Well, both composers sound Japanese, but Threnody to Toki sounds to me like it is completely static in terms of harmony (or very close to) and just cycles through a few different gestures, whereas Takemitsu's music has more real harmonic contrast and melodic development.

I dislike the rest of his music even more, but Violadude likes it, so there's got to be something worthwhile there.


----------



## Blake

It's worthwhile to whomever digs it.


----------



## Dim7

PetrB thought that Threnody to Toki was "gorgeus". You gotta have approval at least from one erudite TC poster :lol:

I agree that it certainly doesn't sound like it's going anywhere but that's better than sounding random - again, to my ears.


----------



## Mahlerian

Dim7 said:


> PetrB thought that Threnody to Toki was "gorgeus". You gotta have approval at least from one erudite TC poster :lol:
> 
> I agree that it certainly doesn't sound like it's going anywhere but that's better than sounding random - again, to my ears.


Which Takemitsu pieces have you listened to? I don't think most of his music sounds at all random.


----------



## Blake

Mahlerian said:


> Which Takemitsu pieces have you listened to? I don't think most of his music sounds at all random.


Come on, dude. You're asking justification for personal taste.


----------



## Mahlerian

Blake said:


> Come on, dude. You're asking justification for personal taste.

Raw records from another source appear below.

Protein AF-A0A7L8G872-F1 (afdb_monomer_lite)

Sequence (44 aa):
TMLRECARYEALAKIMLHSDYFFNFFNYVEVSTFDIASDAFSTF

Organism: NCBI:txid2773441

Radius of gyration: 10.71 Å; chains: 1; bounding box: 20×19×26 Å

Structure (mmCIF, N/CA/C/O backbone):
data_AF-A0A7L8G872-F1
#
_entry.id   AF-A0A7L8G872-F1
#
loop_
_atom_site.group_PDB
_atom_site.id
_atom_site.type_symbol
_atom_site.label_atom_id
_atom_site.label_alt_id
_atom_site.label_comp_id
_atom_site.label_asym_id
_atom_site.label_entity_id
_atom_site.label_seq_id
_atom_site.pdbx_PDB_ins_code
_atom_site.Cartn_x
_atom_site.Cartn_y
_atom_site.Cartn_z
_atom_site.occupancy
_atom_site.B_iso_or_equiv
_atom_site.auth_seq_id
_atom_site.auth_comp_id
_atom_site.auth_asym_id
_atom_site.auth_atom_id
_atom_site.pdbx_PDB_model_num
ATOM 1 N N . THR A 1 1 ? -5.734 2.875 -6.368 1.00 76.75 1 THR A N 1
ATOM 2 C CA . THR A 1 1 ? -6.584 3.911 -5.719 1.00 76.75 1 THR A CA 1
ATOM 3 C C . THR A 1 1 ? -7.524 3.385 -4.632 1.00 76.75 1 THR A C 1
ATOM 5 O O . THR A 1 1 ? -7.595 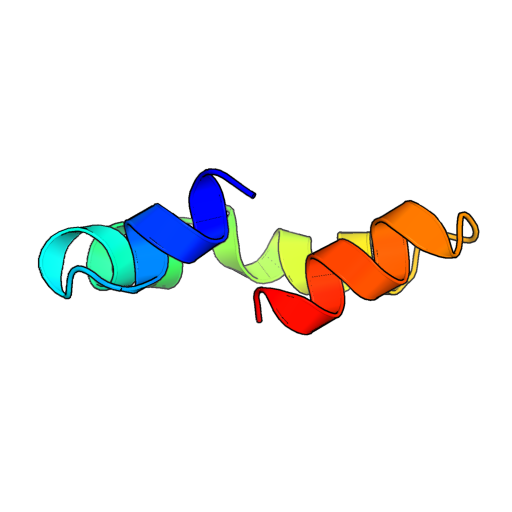4.038 -3.609 1.00 76.75 1 THR A O 1
ATOM 8 N N . MET A 1 2 ? -8.188 2.224 -4.736 1.00 94.25 2 MET A N 1
ATOM 9 C CA . MET A 1 2 ? -9.065 1.732 -3.642 1.00 94.25 2 MET A CA 1
ATOM 10 C C . MET A 1 2 ? -8.319 1.302 -2.363 1.00 94.25 2 MET A C 1
ATOM 12 O O . MET A 1 2 ? -8.705 1.702 -1.272 1.00 94.25 2 MET A O 1
ATOM 16 N N . LEU A 1 3 ? -7.216 0.549 -2.488 1.00 93.06 3 LEU A N 1
ATOM 17 C CA . LEU A 1 3 ? -6.435 0.078 -1.329 1.00 93.06 3 LEU A CA 1
ATOM 18 C C . LEU A 1 3 ? -5.870 1.224 -0.476 1.00 93.06 3 LEU A C 1
ATOM 20 O O . LEU A 1 3 ? -5.892 1.139 0.747 1.00 93.06 3 LEU A O 1
ATOM 24 N N . ARG A 1 4 ? -5.430 2.319 -1.108 1.00 93.88 4 ARG A N 1
ATOM 25 C CA . ARG A 1 4 ? -4.952 3.519 -0.399 1.00 93.88 4 ARG A CA 1
ATOM 26 C C . ARG A 1 4 ? -6.057 4.230 0.375 1.00 93.88 4 ARG A C 1
ATOM 28 O O . ARG A 1 4 ? -5.795 4.731 1.459 1.00 93.88 4 ARG A O 1
ATOM 35 N N . GLU A 1 5 ? -7.284 4.247 -0.141 1.00 95.69 5 GLU A N 1
ATOM 36 C CA . GLU A 1 5 ? -8.427 4.774 0.613 1.00 95.69 5 GLU A CA 1
ATOM 37 C C . GLU A 1 5 ? -8.791 3.853 1.782 1.00 95.69 5 GLU A C 1
ATOM 39 O O . GLU A 1 5 ? -9.017 4.336 2.886 1.00 95.69 5 GLU A O 1
ATOM 44 N N . CYS A 1 6 ? -8.763 2.529 1.590 1.00 94.75 6 CYS A N 1
ATOM 45 C CA . CYS A 1 6 ? -8.943 1.572 2.685 1.00 94.75 6 CYS A CA 1
ATOM 46 C C . CYS A 1 6 ? -7.892 1.765 3.790 1.00 94.75 6 CYS A C 1
ATOM 48 O O . CYS A 1 6 ? -8.246 1.767 4.965 1.00 94.75 6 CYS A O 1
ATOM 50 N N . ALA A 1 7 ? -6.629 2.004 3.426 1.00 94.38 7 ALA A N 1
ATOM 51 C CA . ALA A 1 7 ? -5.537 2.226 4.373 1.00 94.38 7 ALA A CA 1
ATOM 52 C C . ALA A 1 7 ? -5.715 3.481 5.255 1.00 94.38 7 ALA A C 1
ATOM 54 O O . ALA A 1 7 ? -5.077 3.583 6.300 1.00 94.38 7 ALA A O 1
ATOM 55 N N . ARG A 1 8 ? -6.609 4.417 4.895 1.00 95.50 8 ARG A N 1
ATOM 56 C CA . ARG A 1 8 ? -6.950 5.580 5.739 1.00 95.50 8 ARG A CA 1
ATOM 57 C C . ARG A 1 8 ? -7.801 5.217 6.958 1.00 95.50 8 ARG A C 1
ATOM 59 O O . ARG A 1 8 ? -7.912 6.022 7.878 1.00 95.50 8 ARG A O 1
ATOM 66 N N . TYR A 1 9 ? -8.405 4.029 6.974 1.00 97.69 9 TYR A N 1
ATOM 67 C CA . TYR A 1 9 ? -9.207 3.535 8.088 1.00 97.69 9 TYR A CA 1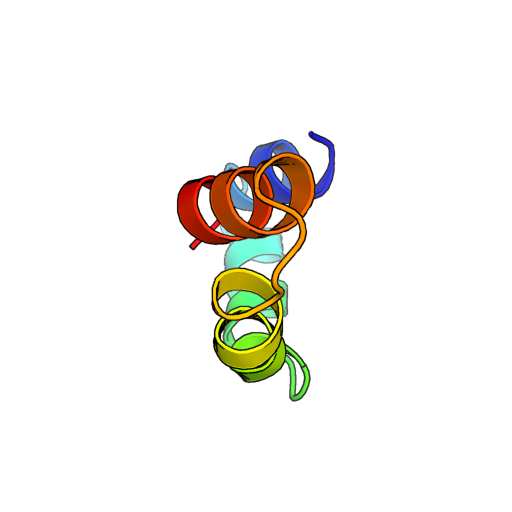
ATOM 68 C C . TYR A 1 9 ? -8.400 2.520 8.897 1.00 97.69 9 TYR A C 1
ATOM 70 O O . TYR A 1 9 ? -8.043 1.460 8.385 1.00 97.69 9 TYR A O 1
ATOM 78 N N . GLU A 1 10 ? -8.166 2.805 10.180 1.00 97.88 10 GLU A N 1
ATOM 79 C CA . GLU A 1 10 ? -7.303 1.998 11.062 1.00 97.88 10 GLU A CA 1
ATOM 80 C C . GLU A 1 10 ? -7.639 0.497 11.036 1.00 97.88 10 GLU A C 1
ATOM 82 O O . GLU A 1 10 ? -6.751 -0.340 10.880 1.00 97.88 10 GLU A O 1
ATOM 87 N N . ALA A 1 11 ? -8.925 0.144 11.131 1.00 98.12 11 ALA A N 1
ATOM 88 C CA . ALA A 1 11 ? -9.360 -1.252 11.130 1.00 98.12 11 ALA A CA 1
ATOM 89 C C . ALA A 1 11 ? -8.973 -1.990 9.836 1.00 98.12 11 ALA A C 1
ATOM 91 O O . ALA A 1 11 ? -8.552 -3.145 9.883 1.00 98.12 11 ALA A O 1
ATOM 92 N N . LEU A 1 12 ? -9.079 -1.320 8.686 1.00 97.38 12 LEU A N 1
ATOM 93 C CA . LEU A 1 12 ? -8.729 -1.892 7.386 1.00 97.38 12 LEU A CA 1
ATOM 94 C C . LEU A 1 12 ? -7.211 -1.947 7.197 1.00 97.38 12 LEU A C 1
ATOM 96 O O . LEU A 1 12 ? -6.696 -2.969 6.750 1.00 97.38 12 LEU A O 1
ATOM 100 N N . ALA A 1 13 ? -6.489 -0.903 7.609 1.00 96.56 13 ALA A N 1
ATOM 101 C CA . ALA A 1 13 ? -5.029 -0.886 7.591 1.00 96.56 13 ALA A CA 1
ATOM 102 C C . ALA A 1 13 ? -4.443 -2.033 8.429 1.00 96.56 13 ALA A C 1
ATOM 104 O O . ALA A 1 13 ? -3.531 -2.725 7.984 1.00 96.56 13 ALA A O 1
ATOM 105 N N . LYS A 1 14 ? -5.023 -2.304 9.605 1.00 97.88 14 LYS A N 1
ATOM 106 C CA . LYS A 1 14 ? -4.621 -3.420 10.469 1.00 97.88 14 LYS A CA 1
ATOM 107 C C . LYS A 1 14 ? -4.831 -4.780 9.797 1.00 97.88 14 LYS A C 1
ATOM 109 O O . LYS A 1 14 ? -3.959 -5.639 9.888 1.00 97.88 14 LYS A O 1
ATOM 114 N N . ILE A 1 15 ? -5.948 -4.969 9.091 1.00 97.50 15 ILE A N 1
ATOM 115 C CA . ILE A 1 15 ? -6.200 -6.190 8.308 1.00 97.50 15 ILE A CA 1
ATOM 116 C C . ILE A 1 15 ? -5.162 -6.333 7.189 1.00 97.50 15 ILE A C 1
ATOM 118 O O . ILE A 1 15 ? -4.614 -7.415 7.001 1.00 97.50 15 ILE A O 1
ATOM 122 N N . MET A 1 16 ? -4.865 -5.250 6.467 1.00 95.19 16 MET A N 1
ATOM 123 C CA . MET A 1 16 ? -3.876 -5.256 5.386 1.00 95.19 16 MET A CA 1
ATOM 124 C C . MET A 1 16 ? -2.466 -5.574 5.896 1.00 95.19 16 MET A C 1
ATOM 126 O O . MET A 1 16 ? -1.780 -6.387 5.286 1.00 95.19 16 MET A O 1
ATOM 130 N N . LEU A 1 17 ? -2.057 -4.978 7.020 1.00 96.06 17 LEU A N 1
ATOM 131 C CA . LEU A 1 17 ? -0.722 -5.135 7.605 1.00 96.06 17 LEU A CA 1
ATOM 132 C C . LEU A 1 17 ? -0.475 -6.540 8.174 1.00 96.06 17 LEU A C 1
ATOM 134 O O . LEU A 1 17 ? 0.646 -7.036 8.124 1.00 96.06 17 LEU A O 1
ATOM 138 N N . HIS A 1 18 ? -1.511 -7.182 8.719 1.00 97.31 18 HIS A N 1
ATOM 139 C CA . HIS A 1 18 ? -1.418 -8.529 9.297 1.00 97.31 18 HIS A CA 1
ATOM 140 C C . HIS A 1 18 ? -1.828 -9.649 8.335 1.00 97.31 18 HIS A C 1
ATOM 142 O O . HIS A 1 18 ? -1.862 -10.812 8.728 1.00 97.31 18 HIS A O 1
ATOM 148 N N . SER A 1 19 ? -2.158 -9.311 7.093 1.00 96.81 19 SER A N 1
ATOM 149 C CA . SER A 1 19 ? -2.440 -10.285 6.047 1.00 96.81 19 SER A CA 1
ATOM 150 C C . SER A 1 19 ? -1.161 -11.009 5.628 1.00 96.81 19 SER A C 1
ATOM 152 O O . SER A 1 19 ? -0.123 -10.372 5.438 1.00 96.81 19 SER A O 1
ATOM 154 N N . ASP A 1 20 ? -1.254 -12.312 5.355 1.00 97.62 20 ASP A N 1
ATOM 155 C CA . ASP A 1 20 ? -0.149 -13.100 4.782 1.00 97.62 20 ASP A CA 1
ATOM 156 C C . ASP A 1 20 ? 0.342 -12.532 3.435 1.00 97.62 20 ASP A C 1
ATOM 158 O O . ASP A 1 20 ? 1.462 -12.790 3.000 1.00 97.62 20 ASP A O 1
ATOM 162 N N . TYR A 1 21 ? -0.488 -11.716 2.777 1.00 95.12 21 TYR A N 1
ATOM 163 C CA . TYR A 1 21 ? -0.177 -11.073 1.505 1.00 95.12 21 TYR A CA 1
ATOM 164 C C . TYR A 1 21 ? 0.569 -9.740 1.638 1.00 95.12 21 TYR A C 1
ATOM 166 O O . TYR A 1 21 ? 0.959 -9.187 0.610 1.00 95.12 21 TYR A O 1
ATOM 174 N N . PHE A 1 22 ? 0.771 -9.195 2.844 1.00 95.31 22 PHE A N 1
ATOM 175 C CA . PHE A 1 22 ? 1.379 -7.867 3.019 1.00 95.31 22 PHE A CA 1
ATOM 176 C C . PHE A 1 22 ? 2.754 -7.768 2.344 1.00 95.31 22 PHE A C 1
ATOM 178 O O . PHE A 1 22 ? 3.036 -6.825 1.607 1.00 95.31 22 PHE A O 1
ATOM 185 N N . PHE A 1 23 ? 3.588 -8.795 2.499 1.00 94.81 23 PHE A N 1
ATOM 186 C CA . PHE A 1 23 ? 4.929 -8.809 1.919 1.00 94.81 23 PHE A CA 1
ATOM 187 C C . PHE A 1 23 ? 4.949 -8.929 0.388 1.00 94.81 23 PHE A C 1
ATOM 189 O O . PHE A 1 23 ? 5.984 -8.672 -0.223 1.00 94.81 23 PHE A O 1
ATOM 196 N N . ASN A 1 24 ? 3.818 -9.213 -0.270 1.00 94.94 24 ASN A N 1
ATOM 197 C CA . ASN A 1 24 ? 3.757 -9.167 -1.732 1.00 94.94 24 ASN A CA 1
ATOM 198 C C . ASN A 1 24 ? 3.972 -7.754 -2.282 1.00 94.94 24 ASN A C 1
ATOM 200 O O . ASN A 1 24 ? 4.376 -7.630 -3.436 1.00 94.94 24 ASN A O 1
ATOM 204 N N . PHE A 1 25 ? 3.773 -6.700 -1.478 1.00 93.38 25 PHE A N 1
ATOM 205 C CA . PHE A 1 25 ? 4.132 -5.338 -1.878 1.00 93.38 25 PHE A CA 1
ATOM 206 C C . PHE A 1 25 ? 5.602 -5.220 -2.294 1.00 93.38 25 PHE A C 1
ATOM 208 O O . PHE A 1 25 ? 5.872 -4.523 -3.265 1.00 93.38 25 PHE A O 1
ATOM 215 N N . PHE A 1 26 ? 6.523 -5.966 -1.670 1.00 94.25 26 PHE A N 1
ATOM 216 C CA . PHE A 1 26 ? 7.931 -5.993 -2.086 1.00 94.25 26 PHE A CA 1
ATOM 217 C C . PHE A 1 26 ? 8.108 -6.554 -3.502 1.00 94.25 26 PHE A C 1
ATOM 219 O O . PHE A 1 26 ? 8.845 -5.992 -4.303 1.00 94.25 26 PHE A O 1
ATOM 226 N N . ASN A 1 27 ? 7.346 -7.587 -3.863 1.00 95.62 27 ASN A N 1
ATOM 227 C CA . ASN A 1 27 ? 7.358 -8.103 -5.231 1.00 95.62 27 ASN A CA 1
ATOM 228 C C . ASN A 1 27 ? 6.753 -7.090 -6.216 1.00 95.62 27 ASN A C 1
ATOM 230 O O . ASN A 1 27 ? 7.226 -6.957 -7.341 1.00 95.62 27 ASN A O 1
ATOM 234 N N . TYR A 1 28 ? 5.707 -6.364 -5.805 1.00 94.62 28 TYR A N 1
ATOM 235 C CA . TYR A 1 28 ? 5.037 -5.386 -6.663 1.00 94.62 28 TYR A CA 1
ATOM 236 C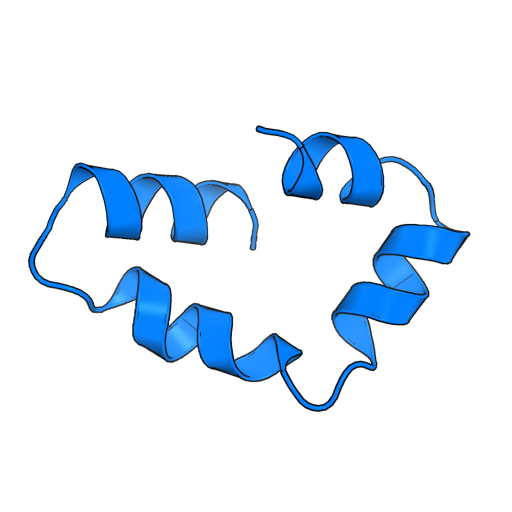 C . TYR A 1 28 ? 5.856 -4.116 -6.900 1.00 94.62 28 TYR A C 1
ATOM 238 O O . TYR A 1 28 ? 5.723 -3.533 -7.969 1.00 94.62 28 TYR A O 1
ATOM 246 N N . VAL A 1 29 ? 6.711 -3.691 -5.965 1.00 95.12 29 VAL A N 1
ATOM 247 C CA . VAL A 1 29 ? 7.607 -2.536 -6.182 1.00 95.12 29 VAL A CA 1
ATOM 248 C C . VAL A 1 29 ? 8.799 -2.867 -7.083 1.00 95.12 29 VAL A C 1
ATOM 250 O O . VAL A 1 29 ? 9.405 -1.957 -7.640 1.00 95.12 29 VAL A O 1
ATOM 253 N N . GLU A 1 30 ? 9.119 -4.150 -7.260 1.00 94.62 30 GLU A N 1
ATOM 254 C CA . GLU A 1 30 ? 10.235 -4.615 -8.096 1.00 94.62 30 GLU A CA 1
ATOM 255 C C . GLU A 1 30 ? 9.832 -4.944 -9.544 1.00 94.62 30 GLU A C 1
ATOM 257 O O . GLU A 1 30 ? 10.688 -5.273 -10.370 1.00 94.62 30 GLU A O 1
ATOM 262 N N . VAL A 1 31 ? 8.544 -4.860 -9.894 1.00 95.62 31 VAL A N 1
ATOM 263 C CA . VAL A 1 31 ? 8.106 -5.139 -11.269 1.00 95.62 31 VAL A CA 1
ATOM 264 C C . VAL A 1 31 ? 8.678 -4.113 -12.252 1.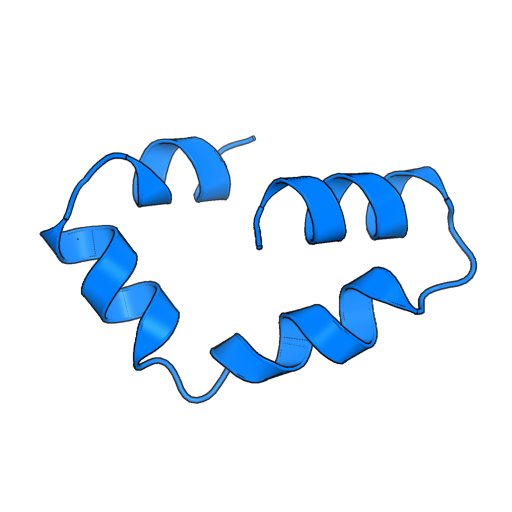00 95.62 31 VAL A C 1
ATOM 266 O O . VAL A 1 31 ? 8.766 -2.921 -11.973 1.00 95.62 31 VAL A O 1
ATOM 269 N N . SER A 1 32 ? 9.017 -4.563 -13.461 1.00 95.56 32 SER A N 1
ATOM 270 C CA . SER A 1 32 ? 9.612 -3.707 -14.500 1.00 95.56 32 SER A CA 1
ATOM 271 C C . SER A 1 32 ? 8.641 -2.673 -15.086 1.00 95.56 32 SER A C 1
ATOM 273 O O . SER A 1 32 ? 9.061 -1.733 -15.762 1.00 95.56 32 SER A O 1
ATOM 275 N N . THR A 1 33 ? 7.337 -2.825 -14.838 1.00 97.38 33 THR A N 1
ATOM 276 C CA . THR A 1 33 ? 6.316 -1.853 -15.236 1.00 97.38 33 THR A CA 1
ATOM 277 C C . THR A 1 33 ? 6.272 -0.698 -14.239 1.00 97.38 33 THR A C 1
ATOM 279 O O . THR A 1 33 ? 5.700 -0.823 -13.158 1.00 97.38 33 THR A O 1
ATOM 282 N N . PHE A 1 34 ? 6.837 0.444 -14.633 1.00 95.12 34 PHE A N 1
ATOM 283 C CA . PHE A 1 34 ? 6.960 1.639 -13.792 1.00 95.12 34 PHE A CA 1
ATOM 284 C C . PHE A 1 34 ? 5.643 2.083 -13.134 1.00 95.12 34 PHE A C 1
ATOM 286 O O . PHE A 1 34 ? 5.624 2.389 -11.942 1.00 95.12 34 PHE A O 1
ATOM 293 N N . ASP A 1 35 ? 4.534 2.080 -13.876 1.00 96.25 35 ASP A N 1
ATOM 294 C CA . ASP A 1 35 ? 3.235 2.528 -13.354 1.00 96.25 35 ASP A CA 1
ATOM 295 C C . ASP A 1 35 ? 2.748 1.649 -12.194 1.00 96.25 35 ASP A C 1
ATOM 297 O O . ASP A 1 35 ? 2.210 2.146 -11.208 1.00 96.25 35 ASP A O 1
ATOM 301 N N . ILE A 1 36 ? 2.983 0.337 -12.280 1.00 93.31 36 ILE A N 1
ATOM 302 C CA . ILE A 1 36 ? 2.588 -0.620 -11.241 1.00 93.31 36 ILE A CA 1
ATOM 303 C C . ILE A 1 36 ? 3.534 -0.508 -10.044 1.00 93.31 36 ILE A C 1
ATOM 305 O O . ILE A 1 36 ? 3.072 -0.411 -8.908 1.00 93.31 36 ILE A O 1
ATOM 309 N N . ALA A 1 37 ? 4.845 -0.468 -10.295 1.00 95.75 37 ALA A N 1
ATOM 310 C CA . ALA A 1 37 ? 5.853 -0.350 -9.246 1.00 95.75 37 ALA A CA 1
ATOM 311 C C . ALA A 1 37 ? 5.681 0.936 -8.419 1.00 95.75 37 ALA A C 1
ATOM 313 O O . ALA A 1 37 ? 5.696 0.898 -7.188 1.00 95.75 37 ALA A O 1
ATOM 314 N N . SER A 1 38 ? 5.453 2.073 -9.084 1.00 95.19 38 SER A N 1
ATOM 315 C CA . SER A 1 38 ? 5.239 3.367 -8.423 1.00 95.19 38 SER A CA 1
ATOM 316 C C . SER A 1 38 ? 3.907 3.447 -7.663 1.00 95.19 38 SER A C 1
ATOM 318 O O . SER A 1 38 ? 3.860 4.052 -6.585 1.00 95.19 38 SER A O 1
ATOM 320 N N . ASP A 1 39 ? 2.834 2.808 -8.153 1.00 94.94 39 ASP A N 1
ATOM 321 C CA . ASP A 1 39 ? 1.551 2.722 -7.435 1.00 94.94 39 ASP A CA 1
ATOM 322 C C . ASP A 1 39 ? 1.650 1.842 -6.180 1.00 94.94 39 ASP A C 1
ATOM 324 O O . ASP A 1 39 ? 1.153 2.225 -5.114 1.00 94.94 39 ASP A O 1
ATOM 328 N N . ALA A 1 40 ? 2.341 0.700 -6.283 1.00 94.38 40 ALA A N 1
ATOM 329 C CA . ALA A 1 40 ? 2.622 -0.181 -5.153 1.00 94.38 40 ALA A CA 1
ATOM 330 C C . ALA A 1 40 ? 3.462 0.536 -4.087 1.00 94.38 40 ALA A C 1
ATOM 332 O O . ALA A 1 40 ? 3.098 0.515 -2.912 1.00 94.38 40 A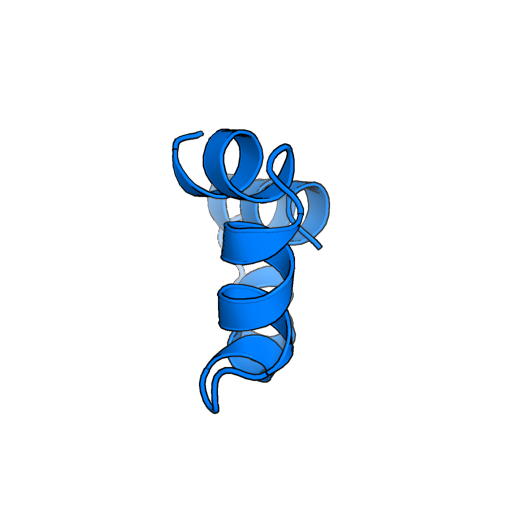LA A O 1
ATOM 333 N N . PHE A 1 41 ? 4.516 1.246 -4.503 1.00 92.94 41 PHE A N 1
ATOM 334 C CA . PHE A 1 41 ? 5.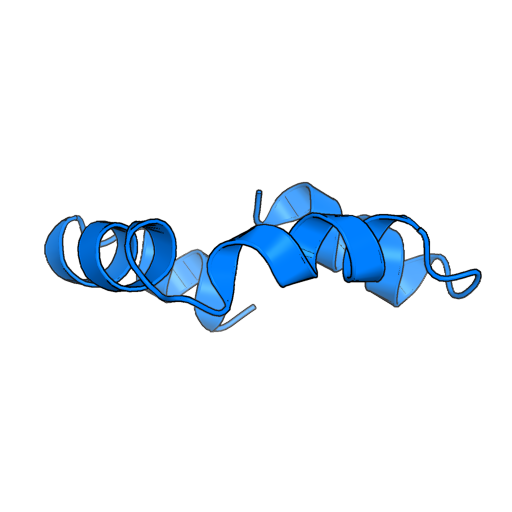383 2.000 -3.595 1.00 92.94 41 PHE A CA 1
ATOM 335 C C . PHE A 1 41 ? 4.633 3.123 -2.877 1.00 92.94 41 PHE A C 1
ATOM 337 O O . PHE A 1 41 ? 4.847 3.355 -1.700 1.00 92.94 41 PHE A O 1
ATOM 344 N N . SER A 1 42 ? 3.705 3.794 -3.561 1.00 91.81 42 SER A N 1
ATOM 345 C CA . SER A 1 42 ? 2.890 4.858 -2.961 1.00 91.81 42 SER A CA 1
ATOM 346 C C . SER A 1 42 ? 1.809 4.351 -1.992 1.00 91.81 42 SER A C 1
ATOM 348 O O . SER A 1 42 ? 1.071 5.162 -1.429 1.00 91.81 42 SER A O 1
ATOM 350 N N . THR A 1 43 ? 1.613 3.033 -1.905 1.00 87.75 43 THR A N 1
ATOM 351 C CA . THR A 1 43 ? 0.627 2.385 -1.027 1.00 87.75 43 THR A CA 1
ATOM 352 C C . THR A 1 43 ? 1.277 1.775 0.216 1.00 87.75 43 THR A C 1
ATOM 354 O O . THR A 1 43 ? 0.589 1.626 1.226 1.00 87.75 43 THR A O 1
ATOM 357 N N . PHE A 1 44 ? 2.563 1.425 0.128 1.00 81.81 44 PHE A N 1
ATOM 358 C CA . PHE A 1 44 ? 3.405 1.037 1.257 1.00 81.81 44 PHE A CA 1
ATOM 359 C C . PHE A 1 44 ? 3.739 2.257 2.128 1.00 81.81 44 PHE A C 1
ATOM 361 O O . PHE A 1 44 ? 3.715 2.105 3.369 1.00 81.81 44 PHE A O 1
#

pLDDT: mean 94.54, std 3.85, range [76.75, 98.12]

Secondary structure (DSSP, 8-state):
-HHHHHTTSHHHHHHHHTSTTTTHHHHHHT-S-HHHHHHHHTT-

Foldseek 3Di:
DVLQVLCVDPVSVVCCCPDPCVCCLVVQLPDPPPVRNVVSVVND

InterPro domains:
  IPR011989 Armadillo-like helical [G3DSA:1.25.10.10] (1-44)
  IPR013878 Mo25-like [PF08569] (1-44)
  IPR013878 Mo25-like [PTHR10182] (1-44)
  IPR016024 Armadillo-type fold [SSF48371] (1-44)

How is that asking for justification for personal taste?

Something which sounds random is unpatterned. There are patterns everywhere in Takemitsu's music. I would respond the same way if someone said that the music of Mozart or Bach sounded random.

This is not about comparing the quality of Takemitsu's music as opposed to Yoshimatsu's. I am only challenging the reason given for someone else's assessment.


----------



## violadude

Mahlerian said:


> How is that asking for justification for personal taste?
> 
> Something which sounds random is unpatterned. There are patterns everywhere in Takemitsu's music. I would respond the same way if someone said that the music of Mozart or Bach sounded random.
> 
> This is not about comparing the quality of Takemitsu's music as opposed to Yoshimatsu's. I am only challenging the reason given for someone else's assessment.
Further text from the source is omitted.